### Your goal:
Once the line with "ATOM 37 O O" is found in the entries below, print it and each following line exactly, stopping after the line with "ATOM 73 O O"; print nothing else.
───── Source records
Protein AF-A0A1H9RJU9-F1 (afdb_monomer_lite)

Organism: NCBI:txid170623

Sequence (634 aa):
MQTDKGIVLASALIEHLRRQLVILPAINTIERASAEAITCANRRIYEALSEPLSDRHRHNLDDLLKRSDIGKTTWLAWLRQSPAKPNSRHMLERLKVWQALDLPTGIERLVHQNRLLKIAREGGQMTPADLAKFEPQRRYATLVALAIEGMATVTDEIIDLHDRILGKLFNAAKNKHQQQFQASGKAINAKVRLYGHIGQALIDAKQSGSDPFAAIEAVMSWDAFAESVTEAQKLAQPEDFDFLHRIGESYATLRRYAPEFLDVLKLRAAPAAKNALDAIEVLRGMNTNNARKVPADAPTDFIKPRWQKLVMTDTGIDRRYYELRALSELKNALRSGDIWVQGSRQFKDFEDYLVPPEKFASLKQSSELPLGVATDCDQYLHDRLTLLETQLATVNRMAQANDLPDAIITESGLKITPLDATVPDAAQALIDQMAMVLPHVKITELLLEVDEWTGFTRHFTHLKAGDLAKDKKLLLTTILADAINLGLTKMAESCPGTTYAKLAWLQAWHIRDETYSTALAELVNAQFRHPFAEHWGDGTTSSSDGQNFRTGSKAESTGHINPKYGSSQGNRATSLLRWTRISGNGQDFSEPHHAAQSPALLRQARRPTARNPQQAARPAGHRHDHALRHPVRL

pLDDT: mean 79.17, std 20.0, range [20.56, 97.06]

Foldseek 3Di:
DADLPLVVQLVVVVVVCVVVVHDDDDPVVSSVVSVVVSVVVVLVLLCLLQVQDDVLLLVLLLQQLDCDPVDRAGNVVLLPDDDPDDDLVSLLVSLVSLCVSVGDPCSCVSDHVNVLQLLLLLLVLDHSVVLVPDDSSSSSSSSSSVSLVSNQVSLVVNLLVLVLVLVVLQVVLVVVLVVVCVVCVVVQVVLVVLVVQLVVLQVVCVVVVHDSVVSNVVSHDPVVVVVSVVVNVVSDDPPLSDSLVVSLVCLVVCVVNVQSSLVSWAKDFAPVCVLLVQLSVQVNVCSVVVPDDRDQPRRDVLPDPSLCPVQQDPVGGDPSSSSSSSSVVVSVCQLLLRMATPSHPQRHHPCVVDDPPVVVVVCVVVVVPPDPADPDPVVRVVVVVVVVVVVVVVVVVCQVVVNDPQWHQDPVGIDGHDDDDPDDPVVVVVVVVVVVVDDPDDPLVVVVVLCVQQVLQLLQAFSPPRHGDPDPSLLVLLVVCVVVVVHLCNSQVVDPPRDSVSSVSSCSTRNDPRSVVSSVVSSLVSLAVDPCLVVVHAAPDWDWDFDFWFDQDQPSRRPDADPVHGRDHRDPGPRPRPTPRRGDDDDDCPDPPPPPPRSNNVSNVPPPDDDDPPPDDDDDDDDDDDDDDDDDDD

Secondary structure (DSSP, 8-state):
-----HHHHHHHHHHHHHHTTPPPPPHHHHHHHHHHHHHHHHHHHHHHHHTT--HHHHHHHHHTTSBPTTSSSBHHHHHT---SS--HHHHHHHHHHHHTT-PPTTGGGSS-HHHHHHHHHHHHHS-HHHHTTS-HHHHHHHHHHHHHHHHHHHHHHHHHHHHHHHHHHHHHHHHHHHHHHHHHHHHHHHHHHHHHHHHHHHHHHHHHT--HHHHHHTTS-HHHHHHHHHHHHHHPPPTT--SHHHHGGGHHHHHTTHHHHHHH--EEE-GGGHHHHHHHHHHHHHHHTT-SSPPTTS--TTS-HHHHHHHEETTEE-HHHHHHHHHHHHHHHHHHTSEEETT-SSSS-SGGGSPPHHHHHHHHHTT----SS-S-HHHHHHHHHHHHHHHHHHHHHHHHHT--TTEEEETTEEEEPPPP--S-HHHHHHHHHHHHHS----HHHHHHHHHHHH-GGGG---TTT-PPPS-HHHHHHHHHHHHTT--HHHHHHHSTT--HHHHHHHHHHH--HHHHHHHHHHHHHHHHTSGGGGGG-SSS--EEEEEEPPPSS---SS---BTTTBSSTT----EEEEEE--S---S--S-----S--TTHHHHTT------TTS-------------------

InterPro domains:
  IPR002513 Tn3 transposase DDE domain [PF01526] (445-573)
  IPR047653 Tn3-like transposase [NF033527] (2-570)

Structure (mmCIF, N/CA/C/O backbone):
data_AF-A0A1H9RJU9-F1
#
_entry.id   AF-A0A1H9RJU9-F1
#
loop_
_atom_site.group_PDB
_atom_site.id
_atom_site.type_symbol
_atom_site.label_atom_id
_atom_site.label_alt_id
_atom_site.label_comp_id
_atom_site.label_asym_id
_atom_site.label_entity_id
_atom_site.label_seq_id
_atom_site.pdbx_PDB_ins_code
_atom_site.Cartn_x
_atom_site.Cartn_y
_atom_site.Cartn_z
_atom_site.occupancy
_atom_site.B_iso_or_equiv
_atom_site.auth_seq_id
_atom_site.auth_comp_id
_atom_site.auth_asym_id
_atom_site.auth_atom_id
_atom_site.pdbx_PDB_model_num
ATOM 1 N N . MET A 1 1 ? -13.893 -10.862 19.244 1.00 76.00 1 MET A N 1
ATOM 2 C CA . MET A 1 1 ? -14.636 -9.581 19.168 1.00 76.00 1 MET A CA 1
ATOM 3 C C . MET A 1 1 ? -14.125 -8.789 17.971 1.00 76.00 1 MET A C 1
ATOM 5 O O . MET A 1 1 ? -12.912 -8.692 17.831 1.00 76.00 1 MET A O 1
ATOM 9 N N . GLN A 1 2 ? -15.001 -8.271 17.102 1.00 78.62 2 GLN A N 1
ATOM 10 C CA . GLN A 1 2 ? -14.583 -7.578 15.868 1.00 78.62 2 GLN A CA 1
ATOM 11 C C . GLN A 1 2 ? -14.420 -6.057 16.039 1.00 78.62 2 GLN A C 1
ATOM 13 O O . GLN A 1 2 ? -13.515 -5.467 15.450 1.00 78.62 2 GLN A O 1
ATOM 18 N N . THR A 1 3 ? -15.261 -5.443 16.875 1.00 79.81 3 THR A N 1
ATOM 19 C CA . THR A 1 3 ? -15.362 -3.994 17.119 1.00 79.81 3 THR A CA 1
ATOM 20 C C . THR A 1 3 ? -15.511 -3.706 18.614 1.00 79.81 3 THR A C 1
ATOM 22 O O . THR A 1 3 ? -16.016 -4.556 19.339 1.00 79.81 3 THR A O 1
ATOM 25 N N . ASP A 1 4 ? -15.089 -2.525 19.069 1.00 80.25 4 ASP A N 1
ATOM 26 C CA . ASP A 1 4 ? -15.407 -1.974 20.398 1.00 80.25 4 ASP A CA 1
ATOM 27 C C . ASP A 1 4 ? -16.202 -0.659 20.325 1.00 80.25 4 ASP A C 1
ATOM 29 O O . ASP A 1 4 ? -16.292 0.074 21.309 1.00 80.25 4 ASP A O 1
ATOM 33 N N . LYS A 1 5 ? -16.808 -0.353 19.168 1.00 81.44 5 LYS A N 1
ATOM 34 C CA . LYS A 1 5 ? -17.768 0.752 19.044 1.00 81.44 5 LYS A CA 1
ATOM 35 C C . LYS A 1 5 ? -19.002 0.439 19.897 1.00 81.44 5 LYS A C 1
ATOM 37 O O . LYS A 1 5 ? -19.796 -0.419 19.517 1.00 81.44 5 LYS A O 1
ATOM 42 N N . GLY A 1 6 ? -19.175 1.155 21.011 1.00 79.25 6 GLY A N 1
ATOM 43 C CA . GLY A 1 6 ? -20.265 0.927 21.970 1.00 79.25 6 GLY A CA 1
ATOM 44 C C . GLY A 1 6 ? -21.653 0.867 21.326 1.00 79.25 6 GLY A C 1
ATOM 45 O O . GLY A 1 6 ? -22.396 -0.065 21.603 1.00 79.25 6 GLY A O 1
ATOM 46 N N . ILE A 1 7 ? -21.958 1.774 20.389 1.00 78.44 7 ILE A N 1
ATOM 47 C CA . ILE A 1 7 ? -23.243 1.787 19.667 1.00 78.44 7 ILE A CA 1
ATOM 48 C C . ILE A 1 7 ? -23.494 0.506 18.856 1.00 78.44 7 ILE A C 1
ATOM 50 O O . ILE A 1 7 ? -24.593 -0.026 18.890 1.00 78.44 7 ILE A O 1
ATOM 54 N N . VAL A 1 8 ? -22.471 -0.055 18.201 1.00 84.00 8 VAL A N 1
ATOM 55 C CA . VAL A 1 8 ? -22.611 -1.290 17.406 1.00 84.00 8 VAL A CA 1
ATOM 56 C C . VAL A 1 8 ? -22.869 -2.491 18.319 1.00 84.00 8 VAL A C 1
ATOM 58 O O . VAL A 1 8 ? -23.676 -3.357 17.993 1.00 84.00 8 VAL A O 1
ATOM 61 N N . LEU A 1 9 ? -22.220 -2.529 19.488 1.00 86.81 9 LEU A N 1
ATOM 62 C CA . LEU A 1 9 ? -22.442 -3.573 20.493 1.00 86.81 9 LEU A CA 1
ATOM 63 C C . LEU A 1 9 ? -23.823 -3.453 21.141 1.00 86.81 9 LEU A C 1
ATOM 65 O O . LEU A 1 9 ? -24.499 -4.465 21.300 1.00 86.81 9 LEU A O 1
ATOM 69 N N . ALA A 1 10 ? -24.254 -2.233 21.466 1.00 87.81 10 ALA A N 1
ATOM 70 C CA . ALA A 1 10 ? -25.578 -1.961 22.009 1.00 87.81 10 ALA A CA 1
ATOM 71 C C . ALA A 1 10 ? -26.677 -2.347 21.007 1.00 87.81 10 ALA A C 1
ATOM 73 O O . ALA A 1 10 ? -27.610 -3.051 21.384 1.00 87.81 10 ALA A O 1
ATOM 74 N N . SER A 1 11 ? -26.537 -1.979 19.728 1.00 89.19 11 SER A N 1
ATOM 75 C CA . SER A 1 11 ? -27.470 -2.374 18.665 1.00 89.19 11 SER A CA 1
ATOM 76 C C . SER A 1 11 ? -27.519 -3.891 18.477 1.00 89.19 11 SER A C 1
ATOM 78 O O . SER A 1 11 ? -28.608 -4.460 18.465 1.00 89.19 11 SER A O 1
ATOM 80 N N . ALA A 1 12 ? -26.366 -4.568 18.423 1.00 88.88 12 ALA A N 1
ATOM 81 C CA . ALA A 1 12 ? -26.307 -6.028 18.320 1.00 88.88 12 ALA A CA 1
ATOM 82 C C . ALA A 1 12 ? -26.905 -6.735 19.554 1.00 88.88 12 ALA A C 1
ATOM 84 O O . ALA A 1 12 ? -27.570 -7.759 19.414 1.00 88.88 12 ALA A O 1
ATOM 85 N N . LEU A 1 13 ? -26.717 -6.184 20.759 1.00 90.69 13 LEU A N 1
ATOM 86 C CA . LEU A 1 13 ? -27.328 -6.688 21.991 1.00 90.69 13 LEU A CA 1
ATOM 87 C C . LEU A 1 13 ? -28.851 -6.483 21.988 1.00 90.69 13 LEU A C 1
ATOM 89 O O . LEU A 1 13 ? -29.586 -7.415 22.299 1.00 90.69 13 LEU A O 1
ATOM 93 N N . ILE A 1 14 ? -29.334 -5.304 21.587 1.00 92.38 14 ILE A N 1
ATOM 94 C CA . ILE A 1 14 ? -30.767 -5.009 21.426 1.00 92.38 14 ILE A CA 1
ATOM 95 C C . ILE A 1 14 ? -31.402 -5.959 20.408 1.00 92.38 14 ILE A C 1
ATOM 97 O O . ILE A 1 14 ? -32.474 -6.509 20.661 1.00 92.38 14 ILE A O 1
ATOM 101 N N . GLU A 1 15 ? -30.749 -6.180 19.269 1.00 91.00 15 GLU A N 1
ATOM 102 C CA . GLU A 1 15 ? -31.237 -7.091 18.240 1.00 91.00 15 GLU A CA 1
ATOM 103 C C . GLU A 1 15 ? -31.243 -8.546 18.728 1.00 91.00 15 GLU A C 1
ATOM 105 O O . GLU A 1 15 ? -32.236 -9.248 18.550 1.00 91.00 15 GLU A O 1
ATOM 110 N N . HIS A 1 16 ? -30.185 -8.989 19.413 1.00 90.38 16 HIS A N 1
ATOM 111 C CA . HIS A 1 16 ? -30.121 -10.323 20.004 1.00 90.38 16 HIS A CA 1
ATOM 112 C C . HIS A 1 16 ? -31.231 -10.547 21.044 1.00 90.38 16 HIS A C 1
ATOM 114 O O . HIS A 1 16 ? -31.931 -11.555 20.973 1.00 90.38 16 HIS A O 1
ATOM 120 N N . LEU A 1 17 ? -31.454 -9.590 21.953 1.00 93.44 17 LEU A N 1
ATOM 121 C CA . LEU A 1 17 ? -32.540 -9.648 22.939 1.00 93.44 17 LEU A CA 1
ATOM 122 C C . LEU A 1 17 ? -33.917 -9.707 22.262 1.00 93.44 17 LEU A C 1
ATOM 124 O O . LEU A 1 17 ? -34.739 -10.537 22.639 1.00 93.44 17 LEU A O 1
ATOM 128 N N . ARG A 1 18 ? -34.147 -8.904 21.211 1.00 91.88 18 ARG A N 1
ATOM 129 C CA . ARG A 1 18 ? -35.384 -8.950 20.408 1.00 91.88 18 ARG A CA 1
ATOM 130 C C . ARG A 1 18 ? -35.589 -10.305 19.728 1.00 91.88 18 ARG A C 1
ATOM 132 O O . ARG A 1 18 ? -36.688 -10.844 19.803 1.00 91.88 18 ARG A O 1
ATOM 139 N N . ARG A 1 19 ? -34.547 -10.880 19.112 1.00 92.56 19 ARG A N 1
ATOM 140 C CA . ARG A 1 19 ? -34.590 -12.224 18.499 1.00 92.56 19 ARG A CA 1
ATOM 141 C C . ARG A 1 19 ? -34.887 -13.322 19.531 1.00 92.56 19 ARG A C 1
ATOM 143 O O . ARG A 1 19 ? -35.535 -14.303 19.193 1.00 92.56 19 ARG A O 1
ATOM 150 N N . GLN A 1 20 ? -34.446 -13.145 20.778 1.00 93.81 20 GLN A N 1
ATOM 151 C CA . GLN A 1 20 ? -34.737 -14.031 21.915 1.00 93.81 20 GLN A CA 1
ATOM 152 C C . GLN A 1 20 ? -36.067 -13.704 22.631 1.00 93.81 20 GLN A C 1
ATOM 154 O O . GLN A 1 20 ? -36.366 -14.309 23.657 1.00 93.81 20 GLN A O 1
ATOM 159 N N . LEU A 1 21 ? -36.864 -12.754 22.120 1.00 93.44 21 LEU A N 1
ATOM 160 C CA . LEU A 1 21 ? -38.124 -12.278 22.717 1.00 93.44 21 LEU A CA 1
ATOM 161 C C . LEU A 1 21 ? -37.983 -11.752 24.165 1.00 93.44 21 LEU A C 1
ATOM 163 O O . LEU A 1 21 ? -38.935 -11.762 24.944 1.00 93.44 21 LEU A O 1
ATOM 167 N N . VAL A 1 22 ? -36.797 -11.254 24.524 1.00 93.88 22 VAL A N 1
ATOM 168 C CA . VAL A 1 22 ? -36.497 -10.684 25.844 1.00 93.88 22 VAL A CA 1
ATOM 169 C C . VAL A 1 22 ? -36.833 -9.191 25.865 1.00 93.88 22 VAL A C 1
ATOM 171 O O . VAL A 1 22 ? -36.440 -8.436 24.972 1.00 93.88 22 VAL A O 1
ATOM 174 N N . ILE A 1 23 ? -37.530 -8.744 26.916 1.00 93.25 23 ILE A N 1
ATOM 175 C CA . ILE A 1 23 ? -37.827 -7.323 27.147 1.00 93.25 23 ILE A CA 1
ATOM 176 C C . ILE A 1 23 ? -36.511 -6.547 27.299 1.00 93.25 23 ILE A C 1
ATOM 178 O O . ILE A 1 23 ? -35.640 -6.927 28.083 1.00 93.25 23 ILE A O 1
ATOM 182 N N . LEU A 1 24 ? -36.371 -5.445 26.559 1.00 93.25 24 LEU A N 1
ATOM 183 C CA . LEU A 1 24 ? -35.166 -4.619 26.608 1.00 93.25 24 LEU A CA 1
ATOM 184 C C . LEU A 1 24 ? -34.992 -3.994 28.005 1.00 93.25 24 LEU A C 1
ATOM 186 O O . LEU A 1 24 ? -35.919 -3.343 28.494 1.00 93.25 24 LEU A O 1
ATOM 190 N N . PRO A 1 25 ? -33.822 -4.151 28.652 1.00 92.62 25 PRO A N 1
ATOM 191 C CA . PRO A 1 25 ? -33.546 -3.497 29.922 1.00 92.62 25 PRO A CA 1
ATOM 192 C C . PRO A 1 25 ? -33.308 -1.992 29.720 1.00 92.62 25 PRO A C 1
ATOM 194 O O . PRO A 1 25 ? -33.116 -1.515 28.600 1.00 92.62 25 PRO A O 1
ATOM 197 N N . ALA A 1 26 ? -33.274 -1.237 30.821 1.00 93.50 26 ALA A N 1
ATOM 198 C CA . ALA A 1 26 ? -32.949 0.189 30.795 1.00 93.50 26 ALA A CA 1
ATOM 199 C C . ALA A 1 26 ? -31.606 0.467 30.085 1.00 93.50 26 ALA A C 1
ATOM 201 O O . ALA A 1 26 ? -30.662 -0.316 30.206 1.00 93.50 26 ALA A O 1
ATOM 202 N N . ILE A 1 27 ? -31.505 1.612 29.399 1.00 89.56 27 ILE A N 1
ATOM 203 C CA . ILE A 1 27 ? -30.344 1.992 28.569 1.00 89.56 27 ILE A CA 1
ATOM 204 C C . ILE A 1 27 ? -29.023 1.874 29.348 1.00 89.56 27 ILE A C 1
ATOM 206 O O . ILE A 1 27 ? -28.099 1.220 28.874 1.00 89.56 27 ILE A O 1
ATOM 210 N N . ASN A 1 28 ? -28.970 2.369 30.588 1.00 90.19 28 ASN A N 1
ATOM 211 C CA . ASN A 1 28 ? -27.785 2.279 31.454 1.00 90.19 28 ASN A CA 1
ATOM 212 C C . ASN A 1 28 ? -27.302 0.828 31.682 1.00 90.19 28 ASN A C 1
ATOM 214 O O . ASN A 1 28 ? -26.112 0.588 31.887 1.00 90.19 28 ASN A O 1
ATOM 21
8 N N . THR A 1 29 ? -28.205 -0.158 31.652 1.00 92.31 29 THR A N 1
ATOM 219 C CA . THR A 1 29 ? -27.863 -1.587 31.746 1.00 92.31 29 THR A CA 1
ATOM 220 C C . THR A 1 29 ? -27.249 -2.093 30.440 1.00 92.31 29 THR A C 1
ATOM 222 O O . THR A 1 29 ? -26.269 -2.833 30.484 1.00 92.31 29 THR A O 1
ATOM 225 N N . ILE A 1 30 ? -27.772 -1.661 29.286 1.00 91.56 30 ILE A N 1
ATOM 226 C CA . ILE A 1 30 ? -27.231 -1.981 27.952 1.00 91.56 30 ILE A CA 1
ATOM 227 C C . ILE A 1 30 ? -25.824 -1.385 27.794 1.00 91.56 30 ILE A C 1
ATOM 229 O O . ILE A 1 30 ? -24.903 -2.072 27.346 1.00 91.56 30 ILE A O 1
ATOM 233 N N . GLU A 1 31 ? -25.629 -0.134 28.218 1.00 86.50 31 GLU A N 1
──────────
### Written answer:
ATOM 37 O O . LYS A 1 5 ? -19.796 -0.419 19.517 1.00 81.44 5 LYS A O 1
ATOM 42 N N . GLY A 1 6 ? -19.175 1.155 21.011 1.00 79.25 6 GLY A N 1
ATOM 43 C CA . GLY A 1 6 ? -20.265 0.927 21.970 1.00 79.25 6 GLY A CA 1
ATOM 44 C C . GLY A 1 6 ? -21.653 0.867 21.326 1.00 79.25 6 GLY A C 1
ATOM 45 O O . GLY A 1 6 ? -22.396 -0.065 21.603 1.00 79.25 6 GLY A O 1
ATOM 46 N N . ILE A 1 7 ? -21.958 1.774 20.389 1.00 78.44 7 ILE A N 1
ATOM 47 C CA . ILE A 1 7 ? -23.243 1.787 19.667 1.00 78.44 7 ILE A CA 1
ATOM 48 C C . ILE A 1 7 ? -23.494 0.506 18.856 1.00 78.44 7 ILE A C 1
ATOM 50 O O . ILE A 1 7 ? -24.593 -0.026 18.890 1.00 78.44 7 ILE A O 1
ATOM 54 N N . VAL A 1 8 ? -22.471 -0.055 18.201 1.00 84.00 8 VAL A N 1
ATOM 55 C CA . VAL A 1 8 ? -22.611 -1.290 17.406 1.00 84.00 8 VAL A CA 1
ATOM 56 C C . VAL A 1 8 ? -22.869 -2.491 18.319 1.00 84.00 8 VAL A C 1
ATOM 58 O O . VAL A 1 8 ? -23.676 -3.357 17.993 1.00 84.00 8 VAL A O 1
ATOM 61 N N . LEU A 1 9 ? -22.220 -2.529 19.488 1.00 86.81 9 LEU A N 1
ATOM 62 C CA . LEU A 1 9 ? -22.442 -3.573 20.493 1.00 86.81 9 LEU A CA 1
ATOM 63 C C . LEU A 1 9 ? -23.823 -3.453 21.141 1.00 86.81 9 LEU A C 1
ATOM 65 O O . LEU A 1 9 ? -24.499 -4.465 21.300 1.00 86.81 9 LEU A O 1
ATOM 69 N N . ALA A 1 10 ? -24.254 -2.233 21.466 1.00 87.81 10 ALA A N 1
ATOM 70 C CA . ALA A 1 10 ? -25.578 -1.961 22.009 1.00 87.81 10 ALA A CA 1
ATOM 71 C C . ALA A 1 10 ? -26.677 -2.347 21.007 1.00 87.81 10 ALA A C 1
ATOM 73 O O . ALA A 1 10 ? -27.610 -3.051 21.384 1.00 87.81 10 ALA A O 1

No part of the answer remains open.